**EXERCISE:** When you reach the line containing "ATOM 35 C C ." in the entries below, begin reproducing lines exactly, and stop once the line containing "ATOM 46 C CA" is done.

══ WORKING DATA ══

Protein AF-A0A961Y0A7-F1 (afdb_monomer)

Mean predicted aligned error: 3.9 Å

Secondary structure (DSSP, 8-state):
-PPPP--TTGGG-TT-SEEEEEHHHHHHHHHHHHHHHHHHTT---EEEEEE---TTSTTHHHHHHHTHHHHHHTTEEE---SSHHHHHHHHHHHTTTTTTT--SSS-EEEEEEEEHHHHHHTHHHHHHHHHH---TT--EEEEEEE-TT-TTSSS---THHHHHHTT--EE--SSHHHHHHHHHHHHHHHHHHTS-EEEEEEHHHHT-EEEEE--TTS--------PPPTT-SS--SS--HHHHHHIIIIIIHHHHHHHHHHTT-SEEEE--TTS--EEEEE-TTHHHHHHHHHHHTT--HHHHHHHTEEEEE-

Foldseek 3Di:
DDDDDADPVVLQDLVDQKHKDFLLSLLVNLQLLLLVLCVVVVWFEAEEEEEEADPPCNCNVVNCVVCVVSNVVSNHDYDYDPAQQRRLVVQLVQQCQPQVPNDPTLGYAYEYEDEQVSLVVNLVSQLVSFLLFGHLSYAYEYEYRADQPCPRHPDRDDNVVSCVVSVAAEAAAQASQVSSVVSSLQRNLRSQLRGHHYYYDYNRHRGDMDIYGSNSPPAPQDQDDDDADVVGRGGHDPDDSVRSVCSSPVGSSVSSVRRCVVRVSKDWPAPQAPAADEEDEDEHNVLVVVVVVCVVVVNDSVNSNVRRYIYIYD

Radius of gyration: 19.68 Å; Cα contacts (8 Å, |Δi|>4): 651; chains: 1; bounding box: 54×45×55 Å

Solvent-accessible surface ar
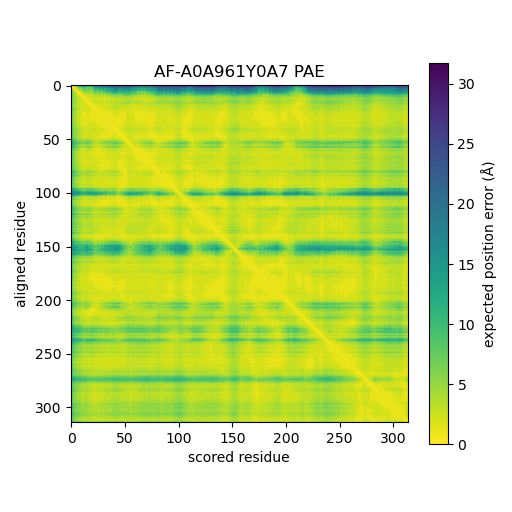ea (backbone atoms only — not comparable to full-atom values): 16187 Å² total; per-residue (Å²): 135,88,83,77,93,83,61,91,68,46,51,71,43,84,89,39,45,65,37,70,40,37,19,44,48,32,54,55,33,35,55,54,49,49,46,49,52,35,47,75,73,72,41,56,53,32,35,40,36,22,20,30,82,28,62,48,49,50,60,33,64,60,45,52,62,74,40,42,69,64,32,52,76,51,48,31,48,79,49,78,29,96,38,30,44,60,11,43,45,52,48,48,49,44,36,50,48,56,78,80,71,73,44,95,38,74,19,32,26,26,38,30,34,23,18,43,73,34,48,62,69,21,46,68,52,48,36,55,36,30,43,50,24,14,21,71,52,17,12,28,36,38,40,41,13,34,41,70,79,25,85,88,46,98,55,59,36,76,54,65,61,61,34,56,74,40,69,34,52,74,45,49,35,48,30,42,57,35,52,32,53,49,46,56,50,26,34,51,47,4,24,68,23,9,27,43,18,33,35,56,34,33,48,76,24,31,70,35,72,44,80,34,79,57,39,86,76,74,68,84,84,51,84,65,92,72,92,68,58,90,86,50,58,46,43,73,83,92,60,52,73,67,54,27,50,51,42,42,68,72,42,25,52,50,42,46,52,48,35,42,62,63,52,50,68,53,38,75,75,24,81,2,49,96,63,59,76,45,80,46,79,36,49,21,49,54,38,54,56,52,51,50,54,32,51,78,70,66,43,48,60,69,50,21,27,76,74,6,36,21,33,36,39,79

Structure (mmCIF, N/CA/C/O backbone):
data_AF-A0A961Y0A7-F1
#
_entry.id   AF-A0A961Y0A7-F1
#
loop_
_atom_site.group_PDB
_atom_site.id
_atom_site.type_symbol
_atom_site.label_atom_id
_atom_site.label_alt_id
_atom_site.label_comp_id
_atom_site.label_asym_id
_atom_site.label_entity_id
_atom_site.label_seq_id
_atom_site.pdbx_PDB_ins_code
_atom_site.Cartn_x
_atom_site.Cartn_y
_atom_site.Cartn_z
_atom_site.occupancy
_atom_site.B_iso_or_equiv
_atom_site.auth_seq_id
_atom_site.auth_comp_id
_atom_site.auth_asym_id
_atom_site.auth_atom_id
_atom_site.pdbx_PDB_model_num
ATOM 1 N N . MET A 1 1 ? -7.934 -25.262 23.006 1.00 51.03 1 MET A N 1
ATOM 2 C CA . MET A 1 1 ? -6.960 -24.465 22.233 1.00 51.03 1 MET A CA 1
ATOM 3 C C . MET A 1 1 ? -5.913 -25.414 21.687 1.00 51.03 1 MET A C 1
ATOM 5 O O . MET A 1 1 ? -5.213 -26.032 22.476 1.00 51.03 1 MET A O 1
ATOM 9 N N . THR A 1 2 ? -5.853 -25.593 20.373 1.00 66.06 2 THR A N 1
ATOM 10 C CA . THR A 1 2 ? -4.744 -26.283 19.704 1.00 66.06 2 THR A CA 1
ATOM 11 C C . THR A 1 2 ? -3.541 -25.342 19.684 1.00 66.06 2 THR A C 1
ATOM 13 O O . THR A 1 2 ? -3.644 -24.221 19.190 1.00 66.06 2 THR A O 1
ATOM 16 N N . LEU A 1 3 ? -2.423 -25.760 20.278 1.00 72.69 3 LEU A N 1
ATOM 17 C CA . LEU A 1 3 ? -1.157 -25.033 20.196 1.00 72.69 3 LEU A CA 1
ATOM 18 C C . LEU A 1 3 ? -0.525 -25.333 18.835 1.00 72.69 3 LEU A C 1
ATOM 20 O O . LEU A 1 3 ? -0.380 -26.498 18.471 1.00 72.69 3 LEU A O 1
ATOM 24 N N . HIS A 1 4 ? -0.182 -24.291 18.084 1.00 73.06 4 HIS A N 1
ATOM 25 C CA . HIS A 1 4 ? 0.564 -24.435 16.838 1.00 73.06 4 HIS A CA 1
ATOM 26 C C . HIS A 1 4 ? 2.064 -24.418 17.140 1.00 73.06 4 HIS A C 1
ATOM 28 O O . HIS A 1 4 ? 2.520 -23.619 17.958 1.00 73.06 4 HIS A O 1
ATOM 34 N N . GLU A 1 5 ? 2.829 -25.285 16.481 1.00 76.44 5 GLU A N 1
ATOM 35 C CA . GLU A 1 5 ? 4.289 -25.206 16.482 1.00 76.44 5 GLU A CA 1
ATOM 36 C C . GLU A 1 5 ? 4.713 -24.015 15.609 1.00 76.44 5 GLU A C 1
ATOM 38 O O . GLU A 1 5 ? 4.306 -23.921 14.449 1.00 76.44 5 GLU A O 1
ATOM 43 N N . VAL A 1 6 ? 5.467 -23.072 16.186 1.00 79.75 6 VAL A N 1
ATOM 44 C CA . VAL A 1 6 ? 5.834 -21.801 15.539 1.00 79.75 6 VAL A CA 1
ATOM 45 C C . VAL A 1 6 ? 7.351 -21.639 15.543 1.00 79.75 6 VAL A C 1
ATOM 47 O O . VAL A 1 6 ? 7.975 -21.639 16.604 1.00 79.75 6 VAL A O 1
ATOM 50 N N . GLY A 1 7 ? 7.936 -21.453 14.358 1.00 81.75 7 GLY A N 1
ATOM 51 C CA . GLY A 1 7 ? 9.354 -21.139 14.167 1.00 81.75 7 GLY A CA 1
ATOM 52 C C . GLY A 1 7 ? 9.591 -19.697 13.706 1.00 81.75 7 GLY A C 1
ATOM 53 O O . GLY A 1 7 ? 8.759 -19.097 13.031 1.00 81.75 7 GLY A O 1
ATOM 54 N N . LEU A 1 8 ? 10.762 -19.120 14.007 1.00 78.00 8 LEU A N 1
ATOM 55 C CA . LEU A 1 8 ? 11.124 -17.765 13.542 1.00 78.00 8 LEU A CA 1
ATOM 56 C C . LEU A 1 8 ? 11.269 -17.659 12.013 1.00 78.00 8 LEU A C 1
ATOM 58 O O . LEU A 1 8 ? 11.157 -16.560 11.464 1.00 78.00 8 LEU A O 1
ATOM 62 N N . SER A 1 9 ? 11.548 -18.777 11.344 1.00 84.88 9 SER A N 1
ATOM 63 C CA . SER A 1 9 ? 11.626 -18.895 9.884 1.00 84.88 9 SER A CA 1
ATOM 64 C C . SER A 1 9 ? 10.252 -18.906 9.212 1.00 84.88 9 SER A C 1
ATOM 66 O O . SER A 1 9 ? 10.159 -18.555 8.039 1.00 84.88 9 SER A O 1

═══
══ WORKING DATA ══

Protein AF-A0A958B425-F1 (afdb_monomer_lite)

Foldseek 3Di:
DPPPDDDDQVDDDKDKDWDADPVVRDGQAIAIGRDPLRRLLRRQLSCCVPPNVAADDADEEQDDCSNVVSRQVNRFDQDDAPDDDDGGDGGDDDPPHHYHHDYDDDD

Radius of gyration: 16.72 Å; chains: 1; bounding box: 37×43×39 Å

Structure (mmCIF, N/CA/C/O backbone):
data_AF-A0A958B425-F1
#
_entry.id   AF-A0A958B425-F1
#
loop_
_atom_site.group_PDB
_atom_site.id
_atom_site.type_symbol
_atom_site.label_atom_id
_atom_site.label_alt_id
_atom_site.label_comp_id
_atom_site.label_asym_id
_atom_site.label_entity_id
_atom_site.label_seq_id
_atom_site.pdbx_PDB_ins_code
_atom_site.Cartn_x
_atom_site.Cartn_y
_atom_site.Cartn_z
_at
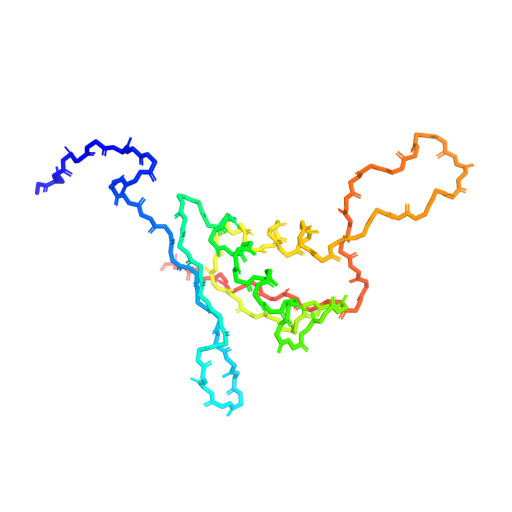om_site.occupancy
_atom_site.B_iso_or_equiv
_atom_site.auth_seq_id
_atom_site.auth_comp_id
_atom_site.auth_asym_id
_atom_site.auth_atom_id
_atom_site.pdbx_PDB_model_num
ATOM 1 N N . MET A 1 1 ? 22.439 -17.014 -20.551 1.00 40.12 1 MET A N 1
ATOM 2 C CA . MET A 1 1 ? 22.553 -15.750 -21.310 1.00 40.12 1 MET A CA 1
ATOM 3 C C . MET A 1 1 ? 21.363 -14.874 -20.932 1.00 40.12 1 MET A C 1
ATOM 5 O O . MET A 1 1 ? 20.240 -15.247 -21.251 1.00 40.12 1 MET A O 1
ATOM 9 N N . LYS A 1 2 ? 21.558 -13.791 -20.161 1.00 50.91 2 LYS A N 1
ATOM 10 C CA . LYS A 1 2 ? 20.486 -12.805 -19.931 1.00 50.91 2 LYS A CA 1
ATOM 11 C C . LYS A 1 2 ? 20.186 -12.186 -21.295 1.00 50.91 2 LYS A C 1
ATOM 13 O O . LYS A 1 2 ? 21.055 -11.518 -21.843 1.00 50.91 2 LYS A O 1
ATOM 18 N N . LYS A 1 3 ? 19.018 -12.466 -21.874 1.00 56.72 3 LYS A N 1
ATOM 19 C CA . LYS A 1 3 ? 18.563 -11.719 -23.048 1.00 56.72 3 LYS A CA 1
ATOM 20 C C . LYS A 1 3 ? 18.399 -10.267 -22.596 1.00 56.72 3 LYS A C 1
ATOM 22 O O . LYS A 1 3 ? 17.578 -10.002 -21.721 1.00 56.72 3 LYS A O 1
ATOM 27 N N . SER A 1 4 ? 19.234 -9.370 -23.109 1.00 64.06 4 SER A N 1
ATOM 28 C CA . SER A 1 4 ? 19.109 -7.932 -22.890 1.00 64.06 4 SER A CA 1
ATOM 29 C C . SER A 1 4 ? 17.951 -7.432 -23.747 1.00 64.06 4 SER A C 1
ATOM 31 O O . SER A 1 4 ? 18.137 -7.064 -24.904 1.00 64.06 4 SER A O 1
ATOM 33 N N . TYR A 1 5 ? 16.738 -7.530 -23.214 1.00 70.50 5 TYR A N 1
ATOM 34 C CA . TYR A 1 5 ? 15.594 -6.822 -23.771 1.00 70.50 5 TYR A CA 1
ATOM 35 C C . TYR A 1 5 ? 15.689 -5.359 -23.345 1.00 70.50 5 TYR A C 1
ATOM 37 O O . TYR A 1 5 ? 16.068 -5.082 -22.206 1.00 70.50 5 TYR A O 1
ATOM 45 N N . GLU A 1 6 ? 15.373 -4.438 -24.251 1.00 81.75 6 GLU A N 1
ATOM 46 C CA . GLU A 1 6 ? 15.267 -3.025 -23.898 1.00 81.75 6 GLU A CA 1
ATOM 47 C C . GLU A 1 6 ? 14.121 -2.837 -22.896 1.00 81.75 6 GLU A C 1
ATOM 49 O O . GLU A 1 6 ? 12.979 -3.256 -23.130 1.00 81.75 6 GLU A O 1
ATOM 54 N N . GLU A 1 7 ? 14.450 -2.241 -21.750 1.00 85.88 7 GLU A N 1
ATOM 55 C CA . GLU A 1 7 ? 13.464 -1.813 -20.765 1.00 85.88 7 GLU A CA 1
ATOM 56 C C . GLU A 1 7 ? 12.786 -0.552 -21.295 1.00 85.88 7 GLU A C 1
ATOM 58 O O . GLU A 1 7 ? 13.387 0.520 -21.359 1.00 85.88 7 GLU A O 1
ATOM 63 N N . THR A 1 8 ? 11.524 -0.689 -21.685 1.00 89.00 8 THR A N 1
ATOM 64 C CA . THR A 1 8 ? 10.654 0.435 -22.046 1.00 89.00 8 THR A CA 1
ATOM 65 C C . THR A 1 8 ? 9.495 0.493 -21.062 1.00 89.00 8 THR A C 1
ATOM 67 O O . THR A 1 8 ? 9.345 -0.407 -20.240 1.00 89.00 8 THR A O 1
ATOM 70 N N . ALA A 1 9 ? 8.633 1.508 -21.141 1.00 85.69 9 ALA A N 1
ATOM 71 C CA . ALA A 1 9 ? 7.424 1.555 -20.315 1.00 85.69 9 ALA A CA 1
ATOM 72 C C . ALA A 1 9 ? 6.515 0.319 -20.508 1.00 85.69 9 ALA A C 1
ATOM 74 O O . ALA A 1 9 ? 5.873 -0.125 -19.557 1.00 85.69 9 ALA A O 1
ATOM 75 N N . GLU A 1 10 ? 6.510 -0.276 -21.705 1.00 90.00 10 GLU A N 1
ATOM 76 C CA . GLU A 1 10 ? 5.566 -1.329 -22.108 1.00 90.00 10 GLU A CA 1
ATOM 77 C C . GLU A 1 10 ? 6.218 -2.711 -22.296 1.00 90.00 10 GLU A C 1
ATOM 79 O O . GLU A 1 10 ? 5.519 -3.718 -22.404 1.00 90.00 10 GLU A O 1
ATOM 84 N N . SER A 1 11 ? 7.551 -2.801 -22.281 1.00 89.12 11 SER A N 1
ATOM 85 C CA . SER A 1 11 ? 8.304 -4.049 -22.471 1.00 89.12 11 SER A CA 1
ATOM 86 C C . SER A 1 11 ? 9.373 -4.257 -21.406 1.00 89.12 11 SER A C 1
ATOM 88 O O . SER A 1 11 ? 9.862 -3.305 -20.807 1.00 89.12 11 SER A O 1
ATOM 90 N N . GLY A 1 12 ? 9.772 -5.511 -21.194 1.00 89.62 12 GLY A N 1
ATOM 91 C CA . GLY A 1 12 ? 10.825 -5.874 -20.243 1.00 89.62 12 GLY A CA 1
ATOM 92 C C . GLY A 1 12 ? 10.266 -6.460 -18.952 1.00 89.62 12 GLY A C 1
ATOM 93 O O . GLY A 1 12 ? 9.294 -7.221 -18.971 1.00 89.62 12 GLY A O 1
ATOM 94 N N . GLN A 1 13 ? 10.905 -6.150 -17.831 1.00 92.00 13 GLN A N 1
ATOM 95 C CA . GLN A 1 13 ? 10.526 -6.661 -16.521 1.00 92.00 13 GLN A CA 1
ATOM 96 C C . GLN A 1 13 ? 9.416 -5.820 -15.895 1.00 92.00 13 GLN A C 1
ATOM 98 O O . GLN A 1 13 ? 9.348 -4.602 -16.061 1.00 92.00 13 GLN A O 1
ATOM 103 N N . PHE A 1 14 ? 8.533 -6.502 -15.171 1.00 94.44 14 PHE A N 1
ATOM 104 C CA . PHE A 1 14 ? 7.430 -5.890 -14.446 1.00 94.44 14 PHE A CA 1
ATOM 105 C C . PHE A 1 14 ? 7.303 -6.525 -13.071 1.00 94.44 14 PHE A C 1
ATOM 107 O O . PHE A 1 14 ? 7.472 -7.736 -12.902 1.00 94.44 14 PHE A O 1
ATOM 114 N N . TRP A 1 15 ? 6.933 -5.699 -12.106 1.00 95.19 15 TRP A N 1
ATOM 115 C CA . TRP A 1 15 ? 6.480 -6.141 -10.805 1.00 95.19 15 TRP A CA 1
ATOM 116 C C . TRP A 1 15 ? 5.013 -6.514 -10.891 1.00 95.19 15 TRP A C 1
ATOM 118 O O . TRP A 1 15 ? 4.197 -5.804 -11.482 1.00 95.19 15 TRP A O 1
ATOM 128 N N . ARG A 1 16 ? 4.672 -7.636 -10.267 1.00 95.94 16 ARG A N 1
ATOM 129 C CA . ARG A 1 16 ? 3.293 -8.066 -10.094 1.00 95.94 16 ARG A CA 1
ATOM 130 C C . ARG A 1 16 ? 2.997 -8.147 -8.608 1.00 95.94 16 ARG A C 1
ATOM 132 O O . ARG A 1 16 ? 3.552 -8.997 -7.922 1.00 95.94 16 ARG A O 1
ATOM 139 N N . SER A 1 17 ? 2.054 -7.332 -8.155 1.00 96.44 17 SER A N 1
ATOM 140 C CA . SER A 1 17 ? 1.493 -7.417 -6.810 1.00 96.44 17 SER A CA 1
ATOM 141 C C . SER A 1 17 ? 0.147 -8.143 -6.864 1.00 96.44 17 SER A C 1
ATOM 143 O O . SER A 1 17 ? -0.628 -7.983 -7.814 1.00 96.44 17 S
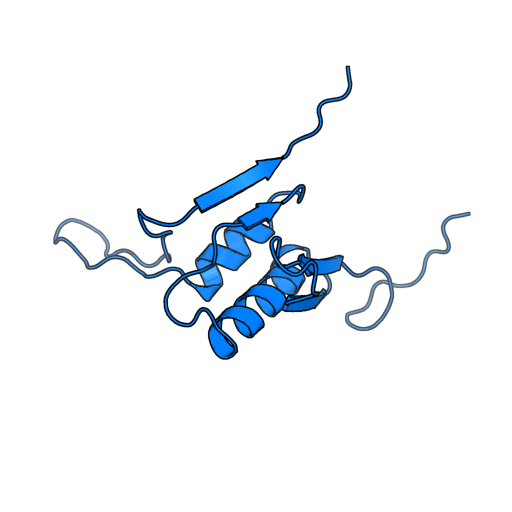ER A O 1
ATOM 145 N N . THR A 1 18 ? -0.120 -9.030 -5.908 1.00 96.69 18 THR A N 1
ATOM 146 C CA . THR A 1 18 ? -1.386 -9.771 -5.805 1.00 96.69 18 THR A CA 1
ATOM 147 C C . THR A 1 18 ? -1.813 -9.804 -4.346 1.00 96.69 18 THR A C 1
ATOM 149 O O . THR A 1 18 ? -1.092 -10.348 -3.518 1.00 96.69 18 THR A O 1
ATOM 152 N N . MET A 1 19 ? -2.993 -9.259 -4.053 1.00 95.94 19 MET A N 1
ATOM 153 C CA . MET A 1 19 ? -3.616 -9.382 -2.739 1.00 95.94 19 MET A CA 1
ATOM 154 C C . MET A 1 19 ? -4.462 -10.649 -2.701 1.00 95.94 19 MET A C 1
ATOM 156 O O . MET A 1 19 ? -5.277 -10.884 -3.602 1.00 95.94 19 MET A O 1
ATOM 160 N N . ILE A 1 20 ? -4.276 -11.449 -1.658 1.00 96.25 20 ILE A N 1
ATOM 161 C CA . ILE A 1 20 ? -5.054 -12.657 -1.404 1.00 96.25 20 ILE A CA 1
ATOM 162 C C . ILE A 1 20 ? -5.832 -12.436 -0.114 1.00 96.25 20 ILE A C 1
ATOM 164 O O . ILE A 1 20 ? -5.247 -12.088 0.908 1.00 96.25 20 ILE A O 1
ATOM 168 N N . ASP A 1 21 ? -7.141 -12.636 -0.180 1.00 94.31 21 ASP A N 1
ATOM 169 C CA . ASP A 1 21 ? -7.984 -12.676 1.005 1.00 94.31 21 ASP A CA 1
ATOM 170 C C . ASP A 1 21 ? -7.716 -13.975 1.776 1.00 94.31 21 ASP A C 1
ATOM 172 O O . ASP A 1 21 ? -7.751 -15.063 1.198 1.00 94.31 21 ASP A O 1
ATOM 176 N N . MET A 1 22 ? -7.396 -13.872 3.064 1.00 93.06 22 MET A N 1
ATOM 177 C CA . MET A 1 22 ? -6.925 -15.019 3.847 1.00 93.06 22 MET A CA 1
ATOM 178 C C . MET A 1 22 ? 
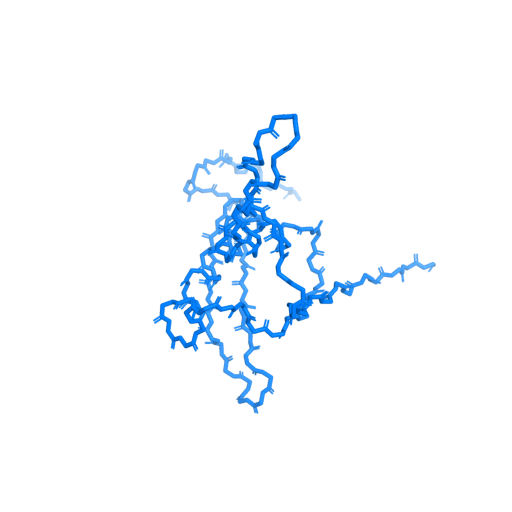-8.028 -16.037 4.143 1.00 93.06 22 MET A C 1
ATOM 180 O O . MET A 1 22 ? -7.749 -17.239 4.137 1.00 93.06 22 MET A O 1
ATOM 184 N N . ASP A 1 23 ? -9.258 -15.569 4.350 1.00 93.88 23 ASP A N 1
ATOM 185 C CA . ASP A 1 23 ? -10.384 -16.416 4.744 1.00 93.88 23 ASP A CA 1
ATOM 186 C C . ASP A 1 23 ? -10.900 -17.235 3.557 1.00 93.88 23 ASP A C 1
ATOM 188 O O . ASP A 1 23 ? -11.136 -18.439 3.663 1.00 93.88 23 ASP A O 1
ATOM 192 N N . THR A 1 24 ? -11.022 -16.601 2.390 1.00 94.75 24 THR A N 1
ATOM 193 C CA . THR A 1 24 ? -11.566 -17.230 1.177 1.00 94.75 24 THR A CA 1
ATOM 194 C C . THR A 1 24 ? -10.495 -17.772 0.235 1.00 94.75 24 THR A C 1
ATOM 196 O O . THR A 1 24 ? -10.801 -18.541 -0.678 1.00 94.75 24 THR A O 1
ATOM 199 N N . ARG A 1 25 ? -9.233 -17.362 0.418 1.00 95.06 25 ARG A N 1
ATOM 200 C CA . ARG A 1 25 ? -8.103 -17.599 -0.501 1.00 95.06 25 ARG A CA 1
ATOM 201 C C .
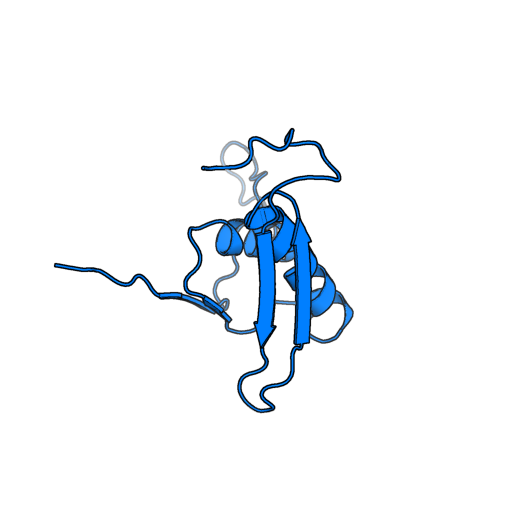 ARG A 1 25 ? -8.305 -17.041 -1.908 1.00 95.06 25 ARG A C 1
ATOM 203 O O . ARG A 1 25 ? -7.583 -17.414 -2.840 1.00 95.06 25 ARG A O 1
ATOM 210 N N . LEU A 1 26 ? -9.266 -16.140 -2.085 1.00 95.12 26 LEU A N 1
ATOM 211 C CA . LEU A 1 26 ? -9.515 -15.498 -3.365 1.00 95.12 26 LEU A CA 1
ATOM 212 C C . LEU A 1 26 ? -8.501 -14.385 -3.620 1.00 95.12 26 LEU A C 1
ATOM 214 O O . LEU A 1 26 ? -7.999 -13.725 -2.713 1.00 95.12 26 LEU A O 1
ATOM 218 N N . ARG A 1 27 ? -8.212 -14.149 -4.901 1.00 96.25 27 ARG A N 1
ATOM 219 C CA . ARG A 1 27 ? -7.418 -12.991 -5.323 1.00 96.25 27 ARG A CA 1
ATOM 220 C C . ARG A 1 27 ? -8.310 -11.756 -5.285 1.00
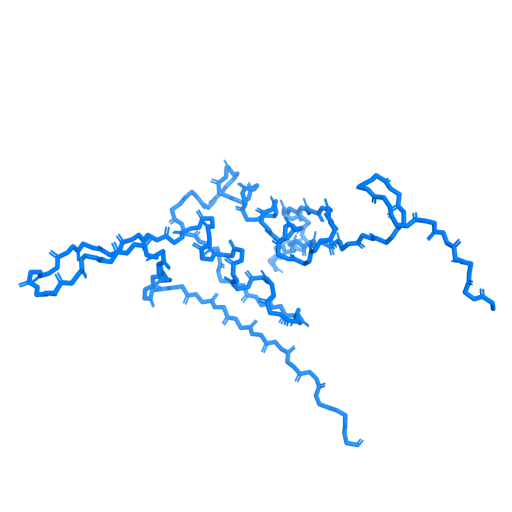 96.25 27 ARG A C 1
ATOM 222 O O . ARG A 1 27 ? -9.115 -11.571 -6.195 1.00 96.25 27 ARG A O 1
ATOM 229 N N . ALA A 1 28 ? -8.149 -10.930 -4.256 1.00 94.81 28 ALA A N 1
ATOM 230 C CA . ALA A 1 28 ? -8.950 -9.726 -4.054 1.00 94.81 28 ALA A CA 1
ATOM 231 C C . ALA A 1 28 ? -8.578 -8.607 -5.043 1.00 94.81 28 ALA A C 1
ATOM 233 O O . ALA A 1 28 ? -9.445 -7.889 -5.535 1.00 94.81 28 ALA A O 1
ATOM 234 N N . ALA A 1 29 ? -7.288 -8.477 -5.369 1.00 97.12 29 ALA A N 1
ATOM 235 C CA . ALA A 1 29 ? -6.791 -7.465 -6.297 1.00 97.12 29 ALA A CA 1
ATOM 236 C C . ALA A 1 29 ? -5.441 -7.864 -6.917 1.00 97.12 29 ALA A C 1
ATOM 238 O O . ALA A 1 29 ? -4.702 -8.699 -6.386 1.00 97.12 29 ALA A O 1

═══

**RESPONSE:**
ATOM 35 C C . TYR A 1 5 ? 15.689 -5.359 -23.345 1.00 70.50 5 TYR A C 1
ATOM 37 O O . TYR A 1 5 ? 16.068 -5.082 -22.206 1.00 70.50 5 TYR A O 1
ATOM 45 N N . GLU A 1 6 ? 15.373 -4.438 -24.251 1.00 81.75 6 GLU A N 1
ATOM 46 C CA . GLU A 1 6 ? 15.267 -3.025 -23.898 1.00 81.75 6 GLU A CA 1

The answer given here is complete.